* Aim of the task
Extract, from the records beneath this instruction, each line that contains the word "total".

* Extracted records

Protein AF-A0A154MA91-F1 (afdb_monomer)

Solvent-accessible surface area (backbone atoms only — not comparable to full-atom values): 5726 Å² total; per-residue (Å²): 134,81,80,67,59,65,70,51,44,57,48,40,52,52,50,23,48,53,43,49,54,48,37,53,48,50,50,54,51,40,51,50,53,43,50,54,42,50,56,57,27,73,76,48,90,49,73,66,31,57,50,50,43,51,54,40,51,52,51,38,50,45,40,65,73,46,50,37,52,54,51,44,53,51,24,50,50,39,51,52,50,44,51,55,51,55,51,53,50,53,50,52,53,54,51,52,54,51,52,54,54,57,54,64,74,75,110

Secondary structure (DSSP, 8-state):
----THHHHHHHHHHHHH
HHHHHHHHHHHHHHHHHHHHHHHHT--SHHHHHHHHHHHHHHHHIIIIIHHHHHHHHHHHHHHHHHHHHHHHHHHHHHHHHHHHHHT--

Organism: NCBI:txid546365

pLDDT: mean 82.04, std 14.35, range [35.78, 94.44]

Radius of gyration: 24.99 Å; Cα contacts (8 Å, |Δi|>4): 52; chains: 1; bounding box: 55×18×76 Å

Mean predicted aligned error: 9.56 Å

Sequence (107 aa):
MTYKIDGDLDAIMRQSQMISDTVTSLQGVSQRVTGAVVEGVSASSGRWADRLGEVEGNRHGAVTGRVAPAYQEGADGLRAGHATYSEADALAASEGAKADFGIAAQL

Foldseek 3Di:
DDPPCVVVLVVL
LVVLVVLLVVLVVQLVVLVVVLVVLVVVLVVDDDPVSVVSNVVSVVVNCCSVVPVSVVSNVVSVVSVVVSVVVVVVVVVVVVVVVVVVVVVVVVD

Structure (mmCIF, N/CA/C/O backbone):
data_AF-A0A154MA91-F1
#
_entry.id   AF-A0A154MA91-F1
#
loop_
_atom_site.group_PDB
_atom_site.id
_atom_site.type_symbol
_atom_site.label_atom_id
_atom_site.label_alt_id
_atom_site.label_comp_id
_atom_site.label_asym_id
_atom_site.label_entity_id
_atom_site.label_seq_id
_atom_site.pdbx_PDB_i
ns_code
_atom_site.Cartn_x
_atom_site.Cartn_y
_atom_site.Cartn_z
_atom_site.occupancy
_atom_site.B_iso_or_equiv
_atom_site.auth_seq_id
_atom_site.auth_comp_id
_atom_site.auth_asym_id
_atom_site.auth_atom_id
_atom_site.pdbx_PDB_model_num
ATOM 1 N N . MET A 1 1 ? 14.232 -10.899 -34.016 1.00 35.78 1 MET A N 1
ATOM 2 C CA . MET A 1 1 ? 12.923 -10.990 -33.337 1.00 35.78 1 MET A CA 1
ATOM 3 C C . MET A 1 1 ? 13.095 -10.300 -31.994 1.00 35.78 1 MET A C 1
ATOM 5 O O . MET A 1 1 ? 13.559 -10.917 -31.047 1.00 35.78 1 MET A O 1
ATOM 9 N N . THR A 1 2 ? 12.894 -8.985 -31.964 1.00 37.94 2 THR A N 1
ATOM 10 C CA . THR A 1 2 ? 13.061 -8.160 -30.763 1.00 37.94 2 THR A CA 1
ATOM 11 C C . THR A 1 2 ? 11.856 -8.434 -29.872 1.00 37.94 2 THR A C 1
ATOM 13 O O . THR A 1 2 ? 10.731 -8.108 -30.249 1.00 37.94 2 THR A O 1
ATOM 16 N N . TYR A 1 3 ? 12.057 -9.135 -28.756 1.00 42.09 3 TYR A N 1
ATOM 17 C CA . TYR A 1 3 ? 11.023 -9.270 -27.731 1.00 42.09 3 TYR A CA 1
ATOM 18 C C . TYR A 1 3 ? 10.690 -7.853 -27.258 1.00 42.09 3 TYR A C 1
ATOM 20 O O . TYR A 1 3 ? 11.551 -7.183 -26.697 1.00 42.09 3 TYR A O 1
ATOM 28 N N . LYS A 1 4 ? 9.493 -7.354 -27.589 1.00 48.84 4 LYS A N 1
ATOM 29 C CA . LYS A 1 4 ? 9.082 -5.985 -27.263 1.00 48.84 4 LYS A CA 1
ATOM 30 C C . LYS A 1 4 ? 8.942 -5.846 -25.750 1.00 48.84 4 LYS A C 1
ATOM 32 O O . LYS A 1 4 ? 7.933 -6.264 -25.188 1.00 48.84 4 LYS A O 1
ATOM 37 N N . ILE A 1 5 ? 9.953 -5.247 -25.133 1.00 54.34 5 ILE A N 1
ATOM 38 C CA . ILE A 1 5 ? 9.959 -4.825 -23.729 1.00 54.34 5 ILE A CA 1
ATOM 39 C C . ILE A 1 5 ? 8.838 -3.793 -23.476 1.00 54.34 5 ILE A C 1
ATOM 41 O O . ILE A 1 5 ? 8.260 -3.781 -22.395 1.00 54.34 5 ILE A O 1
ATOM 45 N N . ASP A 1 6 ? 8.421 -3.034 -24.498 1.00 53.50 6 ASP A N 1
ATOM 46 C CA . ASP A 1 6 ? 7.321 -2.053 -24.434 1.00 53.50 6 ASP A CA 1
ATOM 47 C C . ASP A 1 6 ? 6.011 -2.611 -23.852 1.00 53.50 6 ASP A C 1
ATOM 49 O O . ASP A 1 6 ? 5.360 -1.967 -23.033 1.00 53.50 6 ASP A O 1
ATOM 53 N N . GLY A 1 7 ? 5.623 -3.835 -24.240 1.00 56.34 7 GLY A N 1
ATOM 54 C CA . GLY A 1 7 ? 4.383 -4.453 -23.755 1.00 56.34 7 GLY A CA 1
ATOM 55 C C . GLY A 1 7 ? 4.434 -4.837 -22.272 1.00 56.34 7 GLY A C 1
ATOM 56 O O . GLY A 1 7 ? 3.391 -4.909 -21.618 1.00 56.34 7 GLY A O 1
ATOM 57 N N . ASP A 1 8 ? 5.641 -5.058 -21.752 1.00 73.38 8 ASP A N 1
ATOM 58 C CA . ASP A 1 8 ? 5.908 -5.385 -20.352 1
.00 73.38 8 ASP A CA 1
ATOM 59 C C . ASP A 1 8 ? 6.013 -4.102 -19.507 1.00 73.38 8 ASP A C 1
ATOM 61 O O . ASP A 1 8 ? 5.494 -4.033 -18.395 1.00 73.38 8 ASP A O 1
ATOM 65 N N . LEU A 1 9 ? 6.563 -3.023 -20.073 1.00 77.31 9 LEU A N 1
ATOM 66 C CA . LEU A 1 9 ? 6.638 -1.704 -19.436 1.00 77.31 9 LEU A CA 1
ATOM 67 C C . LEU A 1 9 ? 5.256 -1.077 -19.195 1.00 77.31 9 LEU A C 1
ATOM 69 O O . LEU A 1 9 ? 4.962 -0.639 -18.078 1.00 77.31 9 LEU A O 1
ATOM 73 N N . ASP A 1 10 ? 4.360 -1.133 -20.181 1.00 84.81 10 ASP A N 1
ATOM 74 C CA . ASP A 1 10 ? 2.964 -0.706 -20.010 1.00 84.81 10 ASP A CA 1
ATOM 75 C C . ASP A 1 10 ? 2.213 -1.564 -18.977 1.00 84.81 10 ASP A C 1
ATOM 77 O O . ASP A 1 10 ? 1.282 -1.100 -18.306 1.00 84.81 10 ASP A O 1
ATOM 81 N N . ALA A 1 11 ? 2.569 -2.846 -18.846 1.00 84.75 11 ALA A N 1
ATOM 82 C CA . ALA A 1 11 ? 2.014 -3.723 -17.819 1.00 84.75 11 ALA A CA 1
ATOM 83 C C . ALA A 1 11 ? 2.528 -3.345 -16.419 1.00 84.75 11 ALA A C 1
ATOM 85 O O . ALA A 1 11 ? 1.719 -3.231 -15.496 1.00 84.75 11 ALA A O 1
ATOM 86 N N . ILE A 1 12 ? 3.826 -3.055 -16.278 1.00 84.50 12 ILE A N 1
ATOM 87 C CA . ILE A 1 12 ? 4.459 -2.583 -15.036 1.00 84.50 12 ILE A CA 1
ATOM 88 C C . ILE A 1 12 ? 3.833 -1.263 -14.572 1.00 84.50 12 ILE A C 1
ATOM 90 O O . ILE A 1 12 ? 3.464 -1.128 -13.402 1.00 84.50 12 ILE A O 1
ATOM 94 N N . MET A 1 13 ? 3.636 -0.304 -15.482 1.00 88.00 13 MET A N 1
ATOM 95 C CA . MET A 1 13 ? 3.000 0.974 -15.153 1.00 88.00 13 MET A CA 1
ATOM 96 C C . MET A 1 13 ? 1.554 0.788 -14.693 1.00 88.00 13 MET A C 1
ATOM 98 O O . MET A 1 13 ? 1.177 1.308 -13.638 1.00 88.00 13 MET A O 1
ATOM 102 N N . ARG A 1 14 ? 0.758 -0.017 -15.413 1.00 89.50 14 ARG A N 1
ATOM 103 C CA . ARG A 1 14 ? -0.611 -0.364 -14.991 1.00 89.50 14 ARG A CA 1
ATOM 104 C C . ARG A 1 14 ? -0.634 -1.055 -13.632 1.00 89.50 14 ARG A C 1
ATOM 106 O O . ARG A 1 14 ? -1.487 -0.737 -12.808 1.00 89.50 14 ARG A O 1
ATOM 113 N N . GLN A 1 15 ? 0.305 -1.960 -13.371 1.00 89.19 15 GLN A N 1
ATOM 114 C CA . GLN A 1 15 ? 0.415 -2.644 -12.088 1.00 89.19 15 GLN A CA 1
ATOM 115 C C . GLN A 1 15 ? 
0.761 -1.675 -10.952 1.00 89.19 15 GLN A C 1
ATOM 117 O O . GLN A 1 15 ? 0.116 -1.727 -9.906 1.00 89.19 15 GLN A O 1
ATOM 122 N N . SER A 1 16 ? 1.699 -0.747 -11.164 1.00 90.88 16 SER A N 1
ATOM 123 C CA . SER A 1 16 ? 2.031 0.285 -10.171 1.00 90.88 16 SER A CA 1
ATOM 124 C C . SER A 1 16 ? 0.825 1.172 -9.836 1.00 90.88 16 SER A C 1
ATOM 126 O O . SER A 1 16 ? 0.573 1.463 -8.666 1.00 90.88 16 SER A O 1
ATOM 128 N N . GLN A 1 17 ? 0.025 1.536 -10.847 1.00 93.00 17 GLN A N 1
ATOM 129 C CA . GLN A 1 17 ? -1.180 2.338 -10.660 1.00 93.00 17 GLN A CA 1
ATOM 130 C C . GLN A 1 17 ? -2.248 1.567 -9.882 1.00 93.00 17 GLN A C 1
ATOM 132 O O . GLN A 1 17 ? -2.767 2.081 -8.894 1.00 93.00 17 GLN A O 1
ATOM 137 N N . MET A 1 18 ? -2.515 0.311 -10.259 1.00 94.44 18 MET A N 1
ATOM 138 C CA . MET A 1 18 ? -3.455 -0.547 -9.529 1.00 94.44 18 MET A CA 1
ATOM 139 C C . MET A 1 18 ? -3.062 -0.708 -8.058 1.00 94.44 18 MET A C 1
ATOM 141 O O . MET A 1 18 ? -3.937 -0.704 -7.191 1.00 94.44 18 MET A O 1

==

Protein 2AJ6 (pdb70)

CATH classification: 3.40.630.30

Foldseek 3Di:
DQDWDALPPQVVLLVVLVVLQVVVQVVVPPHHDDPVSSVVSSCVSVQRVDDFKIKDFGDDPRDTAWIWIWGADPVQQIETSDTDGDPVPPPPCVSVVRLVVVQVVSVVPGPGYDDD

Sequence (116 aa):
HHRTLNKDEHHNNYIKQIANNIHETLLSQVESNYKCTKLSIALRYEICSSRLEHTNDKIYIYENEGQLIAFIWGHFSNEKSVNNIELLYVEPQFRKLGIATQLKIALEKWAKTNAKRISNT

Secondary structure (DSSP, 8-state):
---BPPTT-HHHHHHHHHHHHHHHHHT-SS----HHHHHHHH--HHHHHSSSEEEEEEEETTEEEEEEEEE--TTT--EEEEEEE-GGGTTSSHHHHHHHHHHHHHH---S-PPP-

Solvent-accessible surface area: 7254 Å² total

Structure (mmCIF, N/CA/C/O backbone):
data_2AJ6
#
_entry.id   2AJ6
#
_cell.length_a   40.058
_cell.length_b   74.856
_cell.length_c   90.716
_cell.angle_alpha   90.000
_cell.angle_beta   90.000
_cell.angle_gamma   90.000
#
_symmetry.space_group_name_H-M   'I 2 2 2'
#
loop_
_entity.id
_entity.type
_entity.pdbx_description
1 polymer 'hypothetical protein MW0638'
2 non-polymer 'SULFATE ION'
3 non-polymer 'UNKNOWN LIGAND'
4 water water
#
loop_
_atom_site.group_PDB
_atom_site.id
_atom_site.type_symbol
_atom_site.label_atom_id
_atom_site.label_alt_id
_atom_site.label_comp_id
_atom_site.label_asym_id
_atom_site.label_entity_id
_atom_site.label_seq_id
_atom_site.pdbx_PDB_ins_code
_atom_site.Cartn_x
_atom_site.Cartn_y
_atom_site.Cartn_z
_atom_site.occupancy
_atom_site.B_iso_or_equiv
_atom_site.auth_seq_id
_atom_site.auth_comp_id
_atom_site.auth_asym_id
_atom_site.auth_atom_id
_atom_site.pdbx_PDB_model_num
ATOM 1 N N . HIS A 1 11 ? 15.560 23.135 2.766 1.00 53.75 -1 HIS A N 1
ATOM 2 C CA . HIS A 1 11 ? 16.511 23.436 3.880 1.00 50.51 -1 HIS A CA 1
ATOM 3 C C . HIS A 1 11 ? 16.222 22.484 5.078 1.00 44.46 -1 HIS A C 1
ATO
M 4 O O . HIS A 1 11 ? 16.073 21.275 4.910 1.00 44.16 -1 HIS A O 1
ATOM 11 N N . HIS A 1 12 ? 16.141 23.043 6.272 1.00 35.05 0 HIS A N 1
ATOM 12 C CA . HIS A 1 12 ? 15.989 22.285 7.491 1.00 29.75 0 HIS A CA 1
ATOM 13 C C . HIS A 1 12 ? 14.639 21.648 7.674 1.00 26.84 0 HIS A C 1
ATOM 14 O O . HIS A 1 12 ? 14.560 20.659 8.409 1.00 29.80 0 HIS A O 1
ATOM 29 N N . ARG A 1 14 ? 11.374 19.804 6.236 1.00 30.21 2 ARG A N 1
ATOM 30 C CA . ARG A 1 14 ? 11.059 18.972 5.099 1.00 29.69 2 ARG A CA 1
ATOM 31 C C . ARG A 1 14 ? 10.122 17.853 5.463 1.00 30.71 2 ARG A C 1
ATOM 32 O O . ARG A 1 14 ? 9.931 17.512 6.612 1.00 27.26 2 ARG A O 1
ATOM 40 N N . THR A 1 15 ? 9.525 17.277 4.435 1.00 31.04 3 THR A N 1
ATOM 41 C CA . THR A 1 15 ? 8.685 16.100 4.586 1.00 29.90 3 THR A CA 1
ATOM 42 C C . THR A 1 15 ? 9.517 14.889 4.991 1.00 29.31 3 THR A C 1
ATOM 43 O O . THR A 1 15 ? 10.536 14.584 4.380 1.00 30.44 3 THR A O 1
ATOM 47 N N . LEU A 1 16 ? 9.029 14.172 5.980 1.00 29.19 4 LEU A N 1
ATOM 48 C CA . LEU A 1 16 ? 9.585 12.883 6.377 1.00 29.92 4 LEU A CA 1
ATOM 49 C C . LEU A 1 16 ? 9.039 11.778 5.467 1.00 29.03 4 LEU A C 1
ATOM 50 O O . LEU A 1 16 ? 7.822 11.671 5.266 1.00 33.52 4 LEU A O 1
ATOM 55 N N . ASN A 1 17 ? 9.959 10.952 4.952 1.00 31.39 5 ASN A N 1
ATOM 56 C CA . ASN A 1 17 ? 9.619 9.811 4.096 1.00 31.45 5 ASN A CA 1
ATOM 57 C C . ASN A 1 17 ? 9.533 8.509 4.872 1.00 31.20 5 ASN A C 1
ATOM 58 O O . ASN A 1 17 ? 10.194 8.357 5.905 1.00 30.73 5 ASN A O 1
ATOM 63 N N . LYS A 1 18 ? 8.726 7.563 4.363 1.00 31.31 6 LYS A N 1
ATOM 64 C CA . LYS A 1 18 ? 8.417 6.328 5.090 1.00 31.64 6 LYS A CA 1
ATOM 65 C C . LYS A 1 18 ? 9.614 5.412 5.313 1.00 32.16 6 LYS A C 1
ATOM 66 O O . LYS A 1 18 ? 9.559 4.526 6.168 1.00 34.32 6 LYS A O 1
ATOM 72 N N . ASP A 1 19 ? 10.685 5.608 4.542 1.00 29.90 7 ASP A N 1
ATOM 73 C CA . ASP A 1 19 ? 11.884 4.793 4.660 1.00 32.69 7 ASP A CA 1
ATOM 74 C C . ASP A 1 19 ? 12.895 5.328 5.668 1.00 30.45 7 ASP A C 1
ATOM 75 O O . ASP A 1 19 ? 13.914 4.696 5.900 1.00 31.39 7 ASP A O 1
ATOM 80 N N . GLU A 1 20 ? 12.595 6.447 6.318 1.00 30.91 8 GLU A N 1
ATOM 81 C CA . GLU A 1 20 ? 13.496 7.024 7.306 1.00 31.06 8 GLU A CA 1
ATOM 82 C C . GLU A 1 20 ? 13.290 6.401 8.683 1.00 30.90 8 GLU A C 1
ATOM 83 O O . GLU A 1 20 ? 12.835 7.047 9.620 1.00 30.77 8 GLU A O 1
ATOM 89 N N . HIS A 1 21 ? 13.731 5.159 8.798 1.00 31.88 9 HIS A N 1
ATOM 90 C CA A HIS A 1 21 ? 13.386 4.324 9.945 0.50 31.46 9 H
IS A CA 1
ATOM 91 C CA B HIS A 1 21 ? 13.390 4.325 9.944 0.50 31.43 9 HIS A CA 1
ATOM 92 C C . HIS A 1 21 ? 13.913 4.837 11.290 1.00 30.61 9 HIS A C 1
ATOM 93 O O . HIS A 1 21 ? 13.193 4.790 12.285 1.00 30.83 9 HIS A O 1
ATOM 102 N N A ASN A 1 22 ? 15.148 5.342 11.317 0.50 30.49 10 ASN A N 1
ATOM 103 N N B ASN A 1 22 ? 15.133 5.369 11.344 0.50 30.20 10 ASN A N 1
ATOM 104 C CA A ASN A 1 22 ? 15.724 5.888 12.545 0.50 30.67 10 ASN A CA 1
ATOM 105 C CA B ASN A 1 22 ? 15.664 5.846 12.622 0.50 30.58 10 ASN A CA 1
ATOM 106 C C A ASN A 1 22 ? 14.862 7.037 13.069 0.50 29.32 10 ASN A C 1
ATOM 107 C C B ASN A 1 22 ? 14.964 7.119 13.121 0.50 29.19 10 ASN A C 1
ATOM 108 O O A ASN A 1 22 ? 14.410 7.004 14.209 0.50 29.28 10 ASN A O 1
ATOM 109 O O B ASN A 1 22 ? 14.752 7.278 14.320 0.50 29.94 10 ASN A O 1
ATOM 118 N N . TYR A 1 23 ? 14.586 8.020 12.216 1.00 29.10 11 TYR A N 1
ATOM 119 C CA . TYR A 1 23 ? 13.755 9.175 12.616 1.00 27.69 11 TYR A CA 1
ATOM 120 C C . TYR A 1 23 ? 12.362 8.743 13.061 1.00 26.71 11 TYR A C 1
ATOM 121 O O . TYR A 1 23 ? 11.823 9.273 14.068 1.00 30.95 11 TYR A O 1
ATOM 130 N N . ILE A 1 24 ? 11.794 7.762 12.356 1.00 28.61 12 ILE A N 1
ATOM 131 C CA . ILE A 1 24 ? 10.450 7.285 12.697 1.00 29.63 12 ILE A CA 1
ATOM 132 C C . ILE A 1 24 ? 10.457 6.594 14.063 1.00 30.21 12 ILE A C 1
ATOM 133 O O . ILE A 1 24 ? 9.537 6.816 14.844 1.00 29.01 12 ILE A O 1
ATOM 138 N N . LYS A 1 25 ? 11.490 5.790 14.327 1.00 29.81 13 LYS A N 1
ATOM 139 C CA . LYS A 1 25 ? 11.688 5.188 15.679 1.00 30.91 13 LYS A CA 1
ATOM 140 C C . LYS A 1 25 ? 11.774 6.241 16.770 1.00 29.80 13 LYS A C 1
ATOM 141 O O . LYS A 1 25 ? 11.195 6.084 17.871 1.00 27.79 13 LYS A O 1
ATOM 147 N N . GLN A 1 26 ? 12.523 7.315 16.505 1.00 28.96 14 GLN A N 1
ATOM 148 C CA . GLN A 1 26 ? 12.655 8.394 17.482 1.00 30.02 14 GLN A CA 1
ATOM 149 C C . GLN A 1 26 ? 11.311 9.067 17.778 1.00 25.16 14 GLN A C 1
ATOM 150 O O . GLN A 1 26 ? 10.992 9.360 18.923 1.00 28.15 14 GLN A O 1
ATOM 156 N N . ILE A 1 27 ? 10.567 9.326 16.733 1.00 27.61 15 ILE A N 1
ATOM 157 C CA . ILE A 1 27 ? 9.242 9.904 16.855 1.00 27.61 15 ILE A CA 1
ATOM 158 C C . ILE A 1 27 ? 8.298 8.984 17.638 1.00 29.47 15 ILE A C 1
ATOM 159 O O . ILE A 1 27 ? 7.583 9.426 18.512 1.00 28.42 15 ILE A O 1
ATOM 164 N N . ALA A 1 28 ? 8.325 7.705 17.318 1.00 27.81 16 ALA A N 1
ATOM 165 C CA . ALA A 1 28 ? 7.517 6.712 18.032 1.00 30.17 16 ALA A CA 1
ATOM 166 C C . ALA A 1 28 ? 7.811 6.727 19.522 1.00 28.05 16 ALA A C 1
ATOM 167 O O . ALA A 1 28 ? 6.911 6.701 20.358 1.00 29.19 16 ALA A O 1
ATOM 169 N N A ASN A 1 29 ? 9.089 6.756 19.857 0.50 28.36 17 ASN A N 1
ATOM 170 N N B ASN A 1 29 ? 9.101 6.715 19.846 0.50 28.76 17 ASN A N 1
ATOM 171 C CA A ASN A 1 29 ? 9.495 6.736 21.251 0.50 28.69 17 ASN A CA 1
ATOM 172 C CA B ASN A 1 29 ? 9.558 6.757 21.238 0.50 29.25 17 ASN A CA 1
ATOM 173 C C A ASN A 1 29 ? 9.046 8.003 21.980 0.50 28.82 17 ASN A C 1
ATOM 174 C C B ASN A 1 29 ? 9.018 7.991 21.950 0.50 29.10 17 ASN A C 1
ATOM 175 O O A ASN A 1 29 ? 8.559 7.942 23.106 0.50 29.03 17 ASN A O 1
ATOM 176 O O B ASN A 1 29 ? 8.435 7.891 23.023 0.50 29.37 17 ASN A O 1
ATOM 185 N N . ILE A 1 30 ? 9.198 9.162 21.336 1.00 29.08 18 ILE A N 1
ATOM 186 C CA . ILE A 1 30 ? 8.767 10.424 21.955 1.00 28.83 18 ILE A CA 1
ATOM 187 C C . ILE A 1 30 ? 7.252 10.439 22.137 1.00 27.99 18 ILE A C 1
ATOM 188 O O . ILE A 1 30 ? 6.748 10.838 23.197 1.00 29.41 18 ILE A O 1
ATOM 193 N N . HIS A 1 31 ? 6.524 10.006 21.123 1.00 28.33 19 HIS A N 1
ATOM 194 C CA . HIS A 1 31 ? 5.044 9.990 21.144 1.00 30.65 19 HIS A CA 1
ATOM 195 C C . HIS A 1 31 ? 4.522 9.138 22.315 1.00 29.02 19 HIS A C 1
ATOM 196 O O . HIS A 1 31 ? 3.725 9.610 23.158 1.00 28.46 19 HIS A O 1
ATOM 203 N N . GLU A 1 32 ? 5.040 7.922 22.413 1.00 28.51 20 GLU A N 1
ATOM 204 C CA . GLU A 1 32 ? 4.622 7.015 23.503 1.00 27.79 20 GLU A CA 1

* Result below
Solvent-accessible surface area (backbone atoms only — not comparable to full-atom values): 5726 Å² total; per-residue (Å²): 134,81,80,67,59,65,70,51,44,57,48,40,52,52,50,23,48,53,43,49,54,48,37,53,48,50,50,54,51,40,51,50,53,43,50,54,42,50,56,57,27,73,76,48,90,49,73,66,31,57,50,50,43,51,54,40,51,52,51,38,50,45,40,65,73,46,50,37,52,54,51,44,53,51,24,50,50,39,51,52,50,44,51,55,51,55,51,53,50,53,50,52,53,54,51,52,54,51,52,54,54,57,54,64,74,75,110
Solvent-accessible surface area: 7254 Å² total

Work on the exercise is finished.